By Sherry Qin


Chinese shares notched their best day in years after Beijing signaled its intent to prop up the battered equities market, including by directing a trillion-dollar sovereign wealth fund to boost holdings.

The benchmark Shanghai Composite Index gained 3.2% Tuesday, snapping a six-day losing streak with its largest single-day percentage gain in almost two years, while the Shenzhen Composite Index gained 5.1% -- its best day since 2019.

In Hong Kong, the blue-chip Hang Seng Index advanced 4.0%, while the local technology index, which tracks the performance of companies including Alibaba, JD.com and Tencent, surged 6.7%.

The gains came as Chinese authorities unveiled new actions aimed at shoring up ailing markets.

Central Huijin Investment, a unit of the US$1.24 trillion China Investment Corp. sovereign wealth fund, said it would buy more exchange-traded funds, expand the scale of its holdings and "safeguard the stable operation of the capital market."

China's securities regulator said it would "create more convenient conditions and smoothen channels" for Central Huijin to conduct market operations.

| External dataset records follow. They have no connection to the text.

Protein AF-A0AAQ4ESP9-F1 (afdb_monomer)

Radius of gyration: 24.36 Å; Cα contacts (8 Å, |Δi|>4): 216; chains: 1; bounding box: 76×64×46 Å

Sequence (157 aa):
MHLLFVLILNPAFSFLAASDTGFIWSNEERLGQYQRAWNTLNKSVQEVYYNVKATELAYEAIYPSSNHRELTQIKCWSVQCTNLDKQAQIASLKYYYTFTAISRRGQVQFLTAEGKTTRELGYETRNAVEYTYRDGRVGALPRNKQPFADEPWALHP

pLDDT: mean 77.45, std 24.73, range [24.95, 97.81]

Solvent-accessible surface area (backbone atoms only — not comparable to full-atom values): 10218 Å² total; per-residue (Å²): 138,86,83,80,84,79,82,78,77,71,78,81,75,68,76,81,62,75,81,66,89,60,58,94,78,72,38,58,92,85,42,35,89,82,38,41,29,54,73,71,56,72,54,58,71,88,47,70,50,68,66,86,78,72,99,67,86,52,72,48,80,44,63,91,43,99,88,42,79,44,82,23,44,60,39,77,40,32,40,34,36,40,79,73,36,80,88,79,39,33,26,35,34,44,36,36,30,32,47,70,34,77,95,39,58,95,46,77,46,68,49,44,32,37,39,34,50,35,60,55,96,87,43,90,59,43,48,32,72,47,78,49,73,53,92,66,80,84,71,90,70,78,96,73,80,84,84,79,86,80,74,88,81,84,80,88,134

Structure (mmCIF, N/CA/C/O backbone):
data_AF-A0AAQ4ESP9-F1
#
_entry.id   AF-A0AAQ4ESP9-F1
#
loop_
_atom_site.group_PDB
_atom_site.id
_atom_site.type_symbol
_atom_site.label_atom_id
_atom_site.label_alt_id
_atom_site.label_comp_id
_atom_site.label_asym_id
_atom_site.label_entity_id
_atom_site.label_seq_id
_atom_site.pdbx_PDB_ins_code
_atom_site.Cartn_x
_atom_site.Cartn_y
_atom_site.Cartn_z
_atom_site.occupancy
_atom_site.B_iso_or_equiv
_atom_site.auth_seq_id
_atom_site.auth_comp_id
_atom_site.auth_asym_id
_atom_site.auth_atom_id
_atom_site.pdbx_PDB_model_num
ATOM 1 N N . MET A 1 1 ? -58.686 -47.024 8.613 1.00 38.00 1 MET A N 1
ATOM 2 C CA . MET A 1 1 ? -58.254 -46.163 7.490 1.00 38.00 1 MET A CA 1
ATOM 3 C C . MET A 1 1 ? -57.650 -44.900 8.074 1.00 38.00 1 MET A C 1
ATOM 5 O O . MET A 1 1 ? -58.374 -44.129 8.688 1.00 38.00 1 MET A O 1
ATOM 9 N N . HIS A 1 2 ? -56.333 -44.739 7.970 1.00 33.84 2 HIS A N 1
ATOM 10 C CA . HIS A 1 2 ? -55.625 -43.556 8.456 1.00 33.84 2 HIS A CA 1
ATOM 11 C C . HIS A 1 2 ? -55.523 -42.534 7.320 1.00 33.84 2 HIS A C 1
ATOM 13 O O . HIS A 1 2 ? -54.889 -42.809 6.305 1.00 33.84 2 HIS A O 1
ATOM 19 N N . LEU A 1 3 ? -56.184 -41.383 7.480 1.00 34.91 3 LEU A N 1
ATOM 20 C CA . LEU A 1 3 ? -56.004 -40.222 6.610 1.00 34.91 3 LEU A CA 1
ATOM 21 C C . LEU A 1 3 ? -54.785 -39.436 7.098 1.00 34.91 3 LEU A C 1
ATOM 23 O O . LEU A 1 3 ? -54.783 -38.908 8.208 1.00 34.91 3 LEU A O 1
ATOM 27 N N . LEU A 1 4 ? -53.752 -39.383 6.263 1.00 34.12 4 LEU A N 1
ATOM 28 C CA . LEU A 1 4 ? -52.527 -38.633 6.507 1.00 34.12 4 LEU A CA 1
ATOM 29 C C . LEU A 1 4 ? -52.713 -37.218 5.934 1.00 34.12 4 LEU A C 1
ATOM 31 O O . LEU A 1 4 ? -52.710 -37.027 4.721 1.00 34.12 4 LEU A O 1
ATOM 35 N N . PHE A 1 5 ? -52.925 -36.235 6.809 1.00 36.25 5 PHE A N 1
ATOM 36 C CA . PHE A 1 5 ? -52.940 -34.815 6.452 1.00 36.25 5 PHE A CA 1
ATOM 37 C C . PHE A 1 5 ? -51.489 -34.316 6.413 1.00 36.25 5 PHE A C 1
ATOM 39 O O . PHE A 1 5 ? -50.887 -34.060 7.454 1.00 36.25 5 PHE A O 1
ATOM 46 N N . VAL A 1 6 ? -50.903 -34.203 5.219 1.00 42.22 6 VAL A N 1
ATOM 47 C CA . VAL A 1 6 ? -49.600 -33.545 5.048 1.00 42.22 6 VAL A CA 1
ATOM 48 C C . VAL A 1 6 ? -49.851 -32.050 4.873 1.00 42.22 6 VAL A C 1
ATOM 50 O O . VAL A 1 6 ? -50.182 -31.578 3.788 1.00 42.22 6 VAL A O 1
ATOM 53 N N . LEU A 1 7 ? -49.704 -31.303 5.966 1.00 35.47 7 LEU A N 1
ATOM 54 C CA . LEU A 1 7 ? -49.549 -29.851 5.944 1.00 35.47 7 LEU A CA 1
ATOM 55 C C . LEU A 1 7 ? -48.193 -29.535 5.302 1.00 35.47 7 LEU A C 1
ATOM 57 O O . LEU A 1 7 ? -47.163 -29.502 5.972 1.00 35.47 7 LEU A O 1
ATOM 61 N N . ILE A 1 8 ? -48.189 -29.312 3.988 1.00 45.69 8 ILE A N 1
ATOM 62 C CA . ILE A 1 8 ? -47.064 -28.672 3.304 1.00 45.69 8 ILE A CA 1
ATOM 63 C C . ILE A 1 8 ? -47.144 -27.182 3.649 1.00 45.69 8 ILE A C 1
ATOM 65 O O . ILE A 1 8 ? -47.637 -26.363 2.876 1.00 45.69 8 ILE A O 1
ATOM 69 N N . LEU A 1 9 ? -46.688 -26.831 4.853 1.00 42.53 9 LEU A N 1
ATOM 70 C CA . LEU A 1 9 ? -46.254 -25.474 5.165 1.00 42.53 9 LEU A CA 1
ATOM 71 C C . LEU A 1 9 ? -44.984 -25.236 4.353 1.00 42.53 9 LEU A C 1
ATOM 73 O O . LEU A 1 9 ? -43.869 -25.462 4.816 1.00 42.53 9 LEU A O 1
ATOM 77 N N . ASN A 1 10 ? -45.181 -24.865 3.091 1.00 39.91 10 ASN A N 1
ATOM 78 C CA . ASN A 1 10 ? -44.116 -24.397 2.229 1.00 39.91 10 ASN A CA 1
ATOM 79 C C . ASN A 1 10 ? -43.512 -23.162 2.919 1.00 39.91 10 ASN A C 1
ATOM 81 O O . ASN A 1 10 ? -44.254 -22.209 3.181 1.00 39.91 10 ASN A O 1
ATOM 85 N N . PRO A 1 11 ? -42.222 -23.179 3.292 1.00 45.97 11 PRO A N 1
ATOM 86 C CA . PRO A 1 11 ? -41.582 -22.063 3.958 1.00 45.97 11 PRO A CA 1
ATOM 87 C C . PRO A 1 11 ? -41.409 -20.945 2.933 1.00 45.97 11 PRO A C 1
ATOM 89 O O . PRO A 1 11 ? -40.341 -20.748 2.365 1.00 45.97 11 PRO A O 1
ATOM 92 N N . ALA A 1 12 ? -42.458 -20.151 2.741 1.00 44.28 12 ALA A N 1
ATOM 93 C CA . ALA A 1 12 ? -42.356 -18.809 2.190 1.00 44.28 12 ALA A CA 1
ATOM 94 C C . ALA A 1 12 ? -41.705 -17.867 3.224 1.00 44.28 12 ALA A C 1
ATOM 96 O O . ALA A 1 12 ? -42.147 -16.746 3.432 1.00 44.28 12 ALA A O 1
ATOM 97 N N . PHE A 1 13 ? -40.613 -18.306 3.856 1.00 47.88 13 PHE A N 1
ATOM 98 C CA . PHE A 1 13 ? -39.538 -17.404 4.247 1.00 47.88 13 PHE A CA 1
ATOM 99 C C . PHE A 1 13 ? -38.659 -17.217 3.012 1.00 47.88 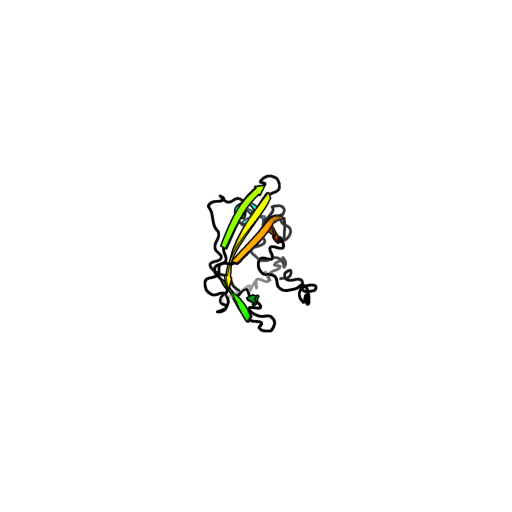13 PHE A C 1
ATOM 101 O O . PHE A 1 13 ? -37.474 -17.543 2.981 1.00 47.88 13 PHE A O 1
ATOM 108 N N . SER A 1 14 ? -39.283 -16.718 1.945 1.00 44.88 14 SER A N 1
ATOM 109 C CA . SER A 1 14 ? -38.567 -16.075 0.863 1.00 44.88 14 SER A CA 1
ATOM 110 C C . SER A 1 14 ? -37.898 -14.870 1.494 1.00 44.88 14 SER A C 1
ATOM 112 O O . SER A 1 14 ? -38.568 -13.902 1.835 1.00 44.88 14 SER A O 1
ATOM 114 N N . PHE A 1 15 ? -36.603 -15.022 1.749 1.00 50.19 15 PHE A N 1
ATOM 115 C CA . PHE A 1 15 ? -35.597 -13.992 1.939 1.00 50.19 15 PHE A CA 1
ATOM 116 C C . PHE A 1 15 ? -36.111 -12.578 1.630 1.00 50.19 15 PHE A C 1
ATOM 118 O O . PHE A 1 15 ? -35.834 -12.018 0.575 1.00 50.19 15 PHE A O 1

The China Securities Regulatory Commission added that it would bolster efforts to "coordinate and guide various institutional investors" to enter the market, without elaborating.

In a separate statement, the CSRC also said it had advised China's listed companies to make full use of "the tool box" available to them to boost investor confidence and market stability, including conducting share buybacks, boosting major shareholder's stakes and declaring regular dividends.

Also boosting sentiment was a report by Bloomberg that President Xi Jinping plans to meet with Chinese market regulators to discuss market conditions and recent policy moves. The CSRC didn't immediately reply to requests for comment by Dow Jones Newswires.

Taken together, the flurry of news suggests a new urgency in Beijing over the state of China's equities markets, analysts said.

"The shifting focus from authorities toward stabilizing the markets provides a catalyst for extreme bearish sentiments in Chinese equities to unwind," said Jun Rong Yeap, market strategist at IG. The "string of intervention efforts suggest that the sharp underperformance of Chinese equities may be nearing authorities' tolerance limit."

Still, like a recent smattering of efforts to boost China's troubled property market, the measures by themselves may only provide a short-term boost to equities, analysts said.

"They won't do much to shift the needle long-term," said Sonija Li, head of retail research at Maybank. "These moves can ease selling pressure in the near term, but cannot bring [about] fundamental changes."

Jefferies analyst Shujin Chen said Huijin's plans to expand the scale of its holdings could give small-cap stocks a lift in the short term, but that "we need to await more concrete measures and policies to decide if the market has reached a turning point."